### [WHAT THE TASK ASKS]
Once the line with "ATOM 228 O O" is found, return it along with every line after it, exactly, through the end of the material.

---------------

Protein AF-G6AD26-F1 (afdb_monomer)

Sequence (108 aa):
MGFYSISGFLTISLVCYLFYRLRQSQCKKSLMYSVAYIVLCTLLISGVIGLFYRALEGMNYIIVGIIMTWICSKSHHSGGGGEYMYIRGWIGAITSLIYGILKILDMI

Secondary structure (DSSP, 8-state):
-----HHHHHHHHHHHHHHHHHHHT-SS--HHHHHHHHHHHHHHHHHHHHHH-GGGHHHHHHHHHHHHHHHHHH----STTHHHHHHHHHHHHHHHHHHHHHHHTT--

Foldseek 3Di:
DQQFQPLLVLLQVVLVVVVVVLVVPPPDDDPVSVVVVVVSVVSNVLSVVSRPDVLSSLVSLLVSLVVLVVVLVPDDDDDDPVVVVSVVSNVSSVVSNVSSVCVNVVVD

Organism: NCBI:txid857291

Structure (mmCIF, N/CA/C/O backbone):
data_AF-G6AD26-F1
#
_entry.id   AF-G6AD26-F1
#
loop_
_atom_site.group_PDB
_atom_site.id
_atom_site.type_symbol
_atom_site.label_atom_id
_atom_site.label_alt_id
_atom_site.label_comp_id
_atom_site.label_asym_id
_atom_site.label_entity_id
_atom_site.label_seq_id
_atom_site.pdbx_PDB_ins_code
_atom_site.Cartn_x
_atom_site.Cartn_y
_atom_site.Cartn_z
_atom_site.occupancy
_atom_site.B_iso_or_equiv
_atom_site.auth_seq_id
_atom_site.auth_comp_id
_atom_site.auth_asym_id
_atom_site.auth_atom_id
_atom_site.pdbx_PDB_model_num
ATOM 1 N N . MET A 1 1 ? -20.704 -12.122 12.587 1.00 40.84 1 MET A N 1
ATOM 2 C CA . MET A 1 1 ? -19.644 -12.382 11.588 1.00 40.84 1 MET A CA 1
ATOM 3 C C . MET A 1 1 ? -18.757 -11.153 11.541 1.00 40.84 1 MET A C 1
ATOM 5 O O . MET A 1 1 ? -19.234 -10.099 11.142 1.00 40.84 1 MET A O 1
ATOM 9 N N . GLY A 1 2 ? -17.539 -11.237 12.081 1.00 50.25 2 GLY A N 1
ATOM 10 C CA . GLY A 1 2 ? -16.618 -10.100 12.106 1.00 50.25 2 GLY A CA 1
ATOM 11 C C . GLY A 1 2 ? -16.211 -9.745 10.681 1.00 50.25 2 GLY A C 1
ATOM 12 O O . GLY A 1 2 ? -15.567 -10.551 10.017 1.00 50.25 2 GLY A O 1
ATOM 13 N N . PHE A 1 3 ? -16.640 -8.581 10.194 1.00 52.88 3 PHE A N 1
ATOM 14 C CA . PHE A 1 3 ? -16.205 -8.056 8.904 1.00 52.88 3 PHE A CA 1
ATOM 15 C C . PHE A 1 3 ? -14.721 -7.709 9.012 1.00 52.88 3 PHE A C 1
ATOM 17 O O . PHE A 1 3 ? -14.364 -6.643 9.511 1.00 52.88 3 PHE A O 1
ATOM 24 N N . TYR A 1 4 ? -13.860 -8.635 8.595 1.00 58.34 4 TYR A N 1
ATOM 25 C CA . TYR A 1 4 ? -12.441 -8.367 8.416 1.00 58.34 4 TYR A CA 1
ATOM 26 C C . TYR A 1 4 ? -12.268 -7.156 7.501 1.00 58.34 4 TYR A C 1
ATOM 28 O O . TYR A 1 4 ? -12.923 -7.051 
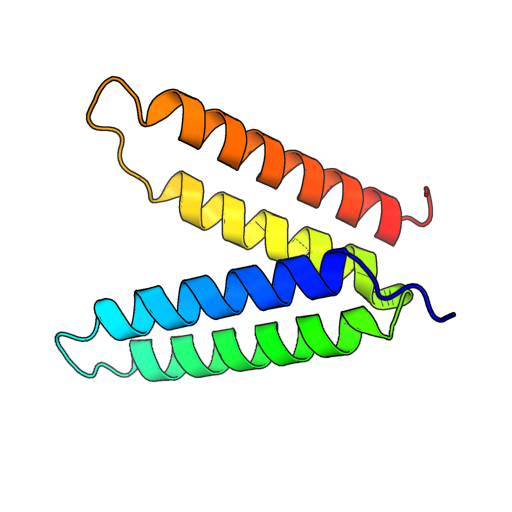6.461 1.00 58.34 4 TYR A O 1
ATOM 36 N N . SER A 1 5 ? -11.390 -6.238 7.895 1.00 65.75 5 SER A N 1
ATOM 37 C CA . SER A 1 5 ? -11.136 -5.039 7.108 1.00 65.75 5 SER A CA 1
ATOM 38 C C . SER A 1 5 ? -10.495 -5.396 5.763 1.00 65.75 5 SER A C 1
ATOM 40 O O . SER A 1 5 ? -9.416 -5.993 5.714 1.00 65.75 5 SER A O 1
ATOM 42 N N . ILE A 1 6 ? -11.128 -4.978 4.661 1.00 73.06 6 ILE A N 1
ATOM 43 C CA . ILE A 1 6 ? -10.600 -5.120 3.291 1.00 73.06 6 ILE A CA 1
ATOM 44 C C . ILE A 1 6 ? -9.208 -4.476 3.183 1.00 73.06 6 ILE A C 1
ATOM 46 O O . ILE A 1 6 ? -8.345 -4.973 2.457 1.00 73.06 6 ILE A O 1
ATOM 50 N N . SER A 1 7 ? -8.950 -3.422 3.964 1.00 69.31 7 SER A N 1
ATOM 51 C CA . SER A 1 7 ? -7.653 -2.745 3.987 1.00 69.31 7 SER A CA 1
ATOM 52 C C . SER A 1 7 ? -6.532 -3.652 4.493 1.00 69.31 7 SER A C 1
ATOM 54 O O . SER A 1 7 ? -5.456 -3.671 3.906 1.00 69.31 7 SER A O 1
ATOM 56 N N . GLY A 1 8 ? -6.794 -4.470 5.517 1.00 70.06 8 GLY A N 1
ATOM 57 C CA . GLY A 1 8 ? -5.820 -5.428 6.038 1.00 70.06 8 GLY A CA 1
ATOM 58 C C . GLY A 1 8 ? -5.451 -6.485 4.995 1.00 70.06 8 GLY A C 1
ATOM 59 O O . GLY A 1 8 ? -4.271 -6.774 4.801 1.00 70.06 8 GLY A O 1
ATOM 60 N N . PHE A 1 9 ? -6.439 -6.993 4.248 1.00 75.94 9 PHE A N 1
ATOM 61 C CA . PHE A 1 9 ? -6.200 -7.939 3.151 1.00 75.94 9 PHE A CA 1
ATOM 62 C C . PHE A 1 9 ? -5.366 -7.332 2.018 1.00 75.94 9 PHE A C 1
ATOM 64 O O . PHE A 1 9 ? -4.465 -8.000 1.499 1.00 75.94 9 PHE A O 1
ATOM 71 N N . LEU A 1 10 ? -5.627 -6.073 1.652 1.00 74.50 10 LEU A N 1
ATOM 72 C CA . LEU A 1 10 ? -4.845 -5.352 0.643 1.00 74.50 10 LEU A CA 1
ATOM 73 C C . LEU A 1 10 ? -3.395 -5.151 1.098 1.00 74.50 10 LEU A C 1
ATOM 75 O O . LEU A 1 10 ? -2.476 -5.433 0.327 1.00 74.50 10 LEU A O 1
ATOM 79 N N . THR A 1 11 ? -3.178 -4.750 2.353 1.00 75.38 11 THR A N 1
ATOM 80 C CA . THR A 1 11 ? -1.832 -4.580 2.918 1.00 75.38 11 THR A CA 1
ATOM 81 C C . THR A 1 11 ? -1.065 -5.901 2.936 1.00 75.38 11 THR A C 1
ATOM 83 O O . THR A 1 11 ? 0.079 -5.948 2.487 1.00 75.38 11 THR A O 1
ATOM 86 N N . ILE A 1 12 ? -1.692 -6.998 3.376 1.00 81.88 12 ILE A N 1
ATOM 87 C CA . ILE A 1 12 ? -1.059 -8.328 3.392 1.00 81.88 12 ILE A CA 1
ATOM 88 C C . ILE A 1 12 ? -0.704 -8.776 1.970 1.00 81.88 12 ILE A C 1
ATOM 90 O O . ILE A 1 12 ? 0.425 -9.198 1.722 1.00 81.88 12 ILE A O 1
ATOM 94 N N . SER A 1 13 ? -1.631 -8.634 1.021 1.00 81.12 13 SER A N 1
ATOM 95 C CA . SER A 1 13 ? -1.408 -9.022 -0.379 1.00 81.12 13 SER A CA 1
ATOM 96 C C . SER A 1 13 ? -0.256 -8.235 -1.013 1.00 81.12 13 SER A C 1
ATOM 98 O O . SER A 1 13 ? 0.603 -8.813 -1.683 1.00 81.12 13 SER A O 1
ATOM 100 N N . LEU A 1 14 ? -0.191 -6.926 -0.750 1.00 78.75 14 LEU A N 1
ATOM 101 C CA . LEU A 1 14 ? 0.871 -6.044 -1.233 1.00 78.75 14 LEU A CA 1
ATOM 102 C C . LEU A 1 14 ? 2.235 -6.418 -0.643 1.00 78.75 14 LEU A C 1
ATOM 104 O O . LEU A 1 14 ? 3.231 -6.485 -1.367 1.00 78.75 14 LEU A O 1
ATOM 108 N N . VAL A 1 15 ? 2.286 -6.709 0.657 1.00 84.88 15 VAL A N 1
ATOM 109 C CA . VAL A 1 15 ? 3.520 -7.136 1.322 1.00 84.88 15 VAL A CA 1
ATOM 110 C C . VAL A 1 15 ? 3.995 -8.483 0.775 1.00 84.88 15 VAL A C 1
ATOM 112 O O . VAL A 1 15 ? 5.178 -8.619 0.462 1.00 84.88 15 VAL A O 1
ATOM 115 N N . CYS A 1 16 ? 3.096 -9.448 0.565 1.00 83.31 16 CYS A N 1
ATOM 116 C CA . CYS A 1 16 ? 3.426 -10.733 -0.059 1.00 83.31 16 CYS A CA 1
ATOM 117 C C . CYS A 1 16 ? 4.014 -10.561 -1.469 1.00 83.31 16 CYS A C 1
ATOM 119 O O . CYS A 1 16 ? 5.022 -11.192 -1.801 1.00 83.31 16 CYS A O 1
ATOM 121 N N . TYR A 1 17 ? 3.439 -9.668 -2.280 1.00 82.44 17 TYR A N 1
ATOM 122 C CA . TYR A 1 17 ? 3.977 -9.338 -3.601 1.00 82.44 17 TYR A CA 1
ATOM 123 C C . TYR A 1 17 ? 5.390 -8.738 -3.517 1.00 82.44 17 TYR A C 1
ATOM 125 O O . TYR A 1 17 ? 6.293 -9.141 -4.257 1.00 82.44 17 TYR A O 1
ATOM 133 N N . LEU A 1 18 ? 5.617 -7.809 -2.585 1.00 80.62 18 LEU A N 1
ATOM 134 C CA . LEU A 1 18 ? 6.931 -7.201 -2.374 1.00 80.62 18 LEU A CA 1
ATOM 135 C C . LEU A 1 18 ? 7.967 -8.211 -1.873 1.00 80.62 18 LEU A C 1
ATOM 137 O O . LEU A 1 18 ? 9.099 -8.190 -2.352 1.00 80.62 18 LEU A O 1
ATOM 141 N N . PHE A 1 19 ? 7.583 -9.130 -0.983 1.00 83.12 19 PHE A N 1
ATOM 142 C CA . PHE A 1 19 ? 8.421 -10.251 -0.550 1.00 83.12 19 PHE A CA 1
ATOM 143 C C . PHE A 1 19 ? 8.845 -11.129 -1.728 1.00 83.12 19 PHE A C 1
ATOM 145 O O . PHE A 1 19 ? 10.028 -11.445 -1.875 1.00 83.12 19 PHE A O 1
ATOM 152 N N . TYR A 1 20 ? 7.893 -11.495 -2.590 1.00 80.88 20 TYR A N 1
ATOM 153 C CA . TYR A 1 20 ? 8.164 -12.287 -3.786 1.00 80.88 20 TYR A CA 1
ATOM 154 C C . TYR A 1 20 ? 9.158 -11.575 -4.716 1.00 80.88 20 TYR A C 1
ATOM 156 O O . TYR A 1 20 ? 10.171 -12.157 -5.113 1.00 80.88 20 TYR A O 1
ATOM 164 N N . ARG A 1 21 ? 8.929 -10.285 -4.989 1.00 77.44 21 ARG A N 1
ATOM 165 C CA . ARG A 1 21 ? 9.810 -9.476 -5.843 1.00 77.44 21 ARG A CA 1
ATOM 166 C C . ARG A 1 21 ? 11.205 -9.298 -5.237 1.00 77.44 21 ARG A C 1
ATOM 168 O O . ARG A 1 21 ? 12.204 -9.396 -5.951 1.00 77.44 21 ARG A O 1
ATOM 175 N N . LEU A 1 22 ? 11.289 -9.065 -3.926 1.00 78.69 22 LEU A N 1
ATOM 176 C CA . LEU A 1 22 ? 12.555 -8.925 -3.205 1.00 78.69 22 LEU A CA 1
ATOM 177 C C . LEU A 1 22 ? 13.365 -10.230 -3.257 1.00 78.69 22 LEU A C 1
ATOM 179 O O . LEU A 1 22 ? 14.578 -10.191 -3.466 1.00 78.69 22 LEU A O 1
ATOM 183 N N . ARG A 1 23 ? 12.693 -11.382 -3.122 1.00 78.25 23 ARG A N 1
ATOM 184 C CA . ARG A 1 23 ? 13.305 -12.713 -3.244 1.00 78.25 23 ARG A CA 1
ATOM 185 C C . ARG A 1 23 ? 13.841 -12.964 -4.653 1.00 78.25 23 ARG A C 1
ATOM 187 O O . ARG A 1 23 ? 14.955 -13.461 -4.785 1.00 78.25 23 ARG A O 1
ATOM 194 N N . GLN A 1 24 ? 13.091 -12.585 -5.687 1.00 75.06 24 GLN A N 1
ATOM 195 C CA . GLN A 1 24 ? 13.509 -12.738 -7.085 1.00 75.06 24 GLN A CA 1
ATOM 196 C C . GLN A 1 24 ? 14.698 -11.831 -7.452 1.00 75.06 24 GLN A C 1
ATOM 198 O O . GLN A 1 24 ? 15.530 -12.202 -8.272 1.00 75.06 24 GLN A O 1
ATOM 203 N N . SER A 1 25 ? 14.815 -10.662 -6.815 1.00 68.88 25 SER A N 1
ATOM 204 C CA . SER A 1 25 ? 15.896 -9.696 -7.053 1.00 68.88 25 SER A CA 1
ATOM 205 C C . SER A 1 25 ? 17.217 -10.031 -6.334 1.00 68.88 25 SER A C 1
ATOM 207 O O . SER A 1 25 ? 18.180 -9.265 -6.445 1.00 68.88 25 SER A O 1
ATOM 209 N N . GLN A 1 26 ? 17.301 -11.135 -5.581 1.00 62.50 26 GLN A N 1
ATOM 210 C CA . GLN A 1 26 ? 18.503 -11.485 -4.819 1.00 62.50 26 GLN A CA 1
ATOM 211 C C . GLN A 1 26 ? 19.654 -11.962 -5.711 1.00 62.50 26 GLN A C 1
ATOM 213 O O . GLN A 1 26 ? 19.884 -13.156 -5.865 1.00 62.50 26 GLN A O 1
ATOM 218 N N . CYS A 1 27 ? 20.439 -11.017 -6.231 1.00 54.94 27 CYS A N 1
ATOM 219 C CA . CYS A 1 27 ? 21.707 -11.340 -6.882 1.00 54.94 27 CYS A CA 1
ATOM 220 C C . CYS A 1 27 ? 22.930 -11.135 -5.965 1.00 54.94 27 CYS A C 1
ATOM 222 O O . CYS A 1 27 ? 23.947 -11.786 -6.180 1.00 54.94 27 CYS A O 1
ATOM 224 N N . LYS A 1 28 ? 22.860 -10.289 -4.919 1.00 56.56 28 LYS A N 1
ATOM 225 C CA . LYS A 1 28 ? 23.948 -10.091 -3.932 1.00 56.56 28 LYS A CA 1
ATOM 226 C C . LYS A 1 28 ? 23.392 -9.672 -2.562 1.00 56.56 28 LYS A C 1
ATOM 228 O O . LYS A 1 28 ? 22.657 -8.691 -2.469 1.00 56.56 28 LYS A O 1
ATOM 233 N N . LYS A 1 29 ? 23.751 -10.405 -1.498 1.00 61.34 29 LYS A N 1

---------------

### [ANSWER TO THIS EXERCISE]
ATOM 228 O O . LYS A 1 28 ? 22.657 -8.691 -2.469 1.00 56.56 28 LYS A O 1
ATOM 233 N N . LYS A 1 29 ? 23.751 -10.405 -1.498 1.00 61.34 29 LYS A N 1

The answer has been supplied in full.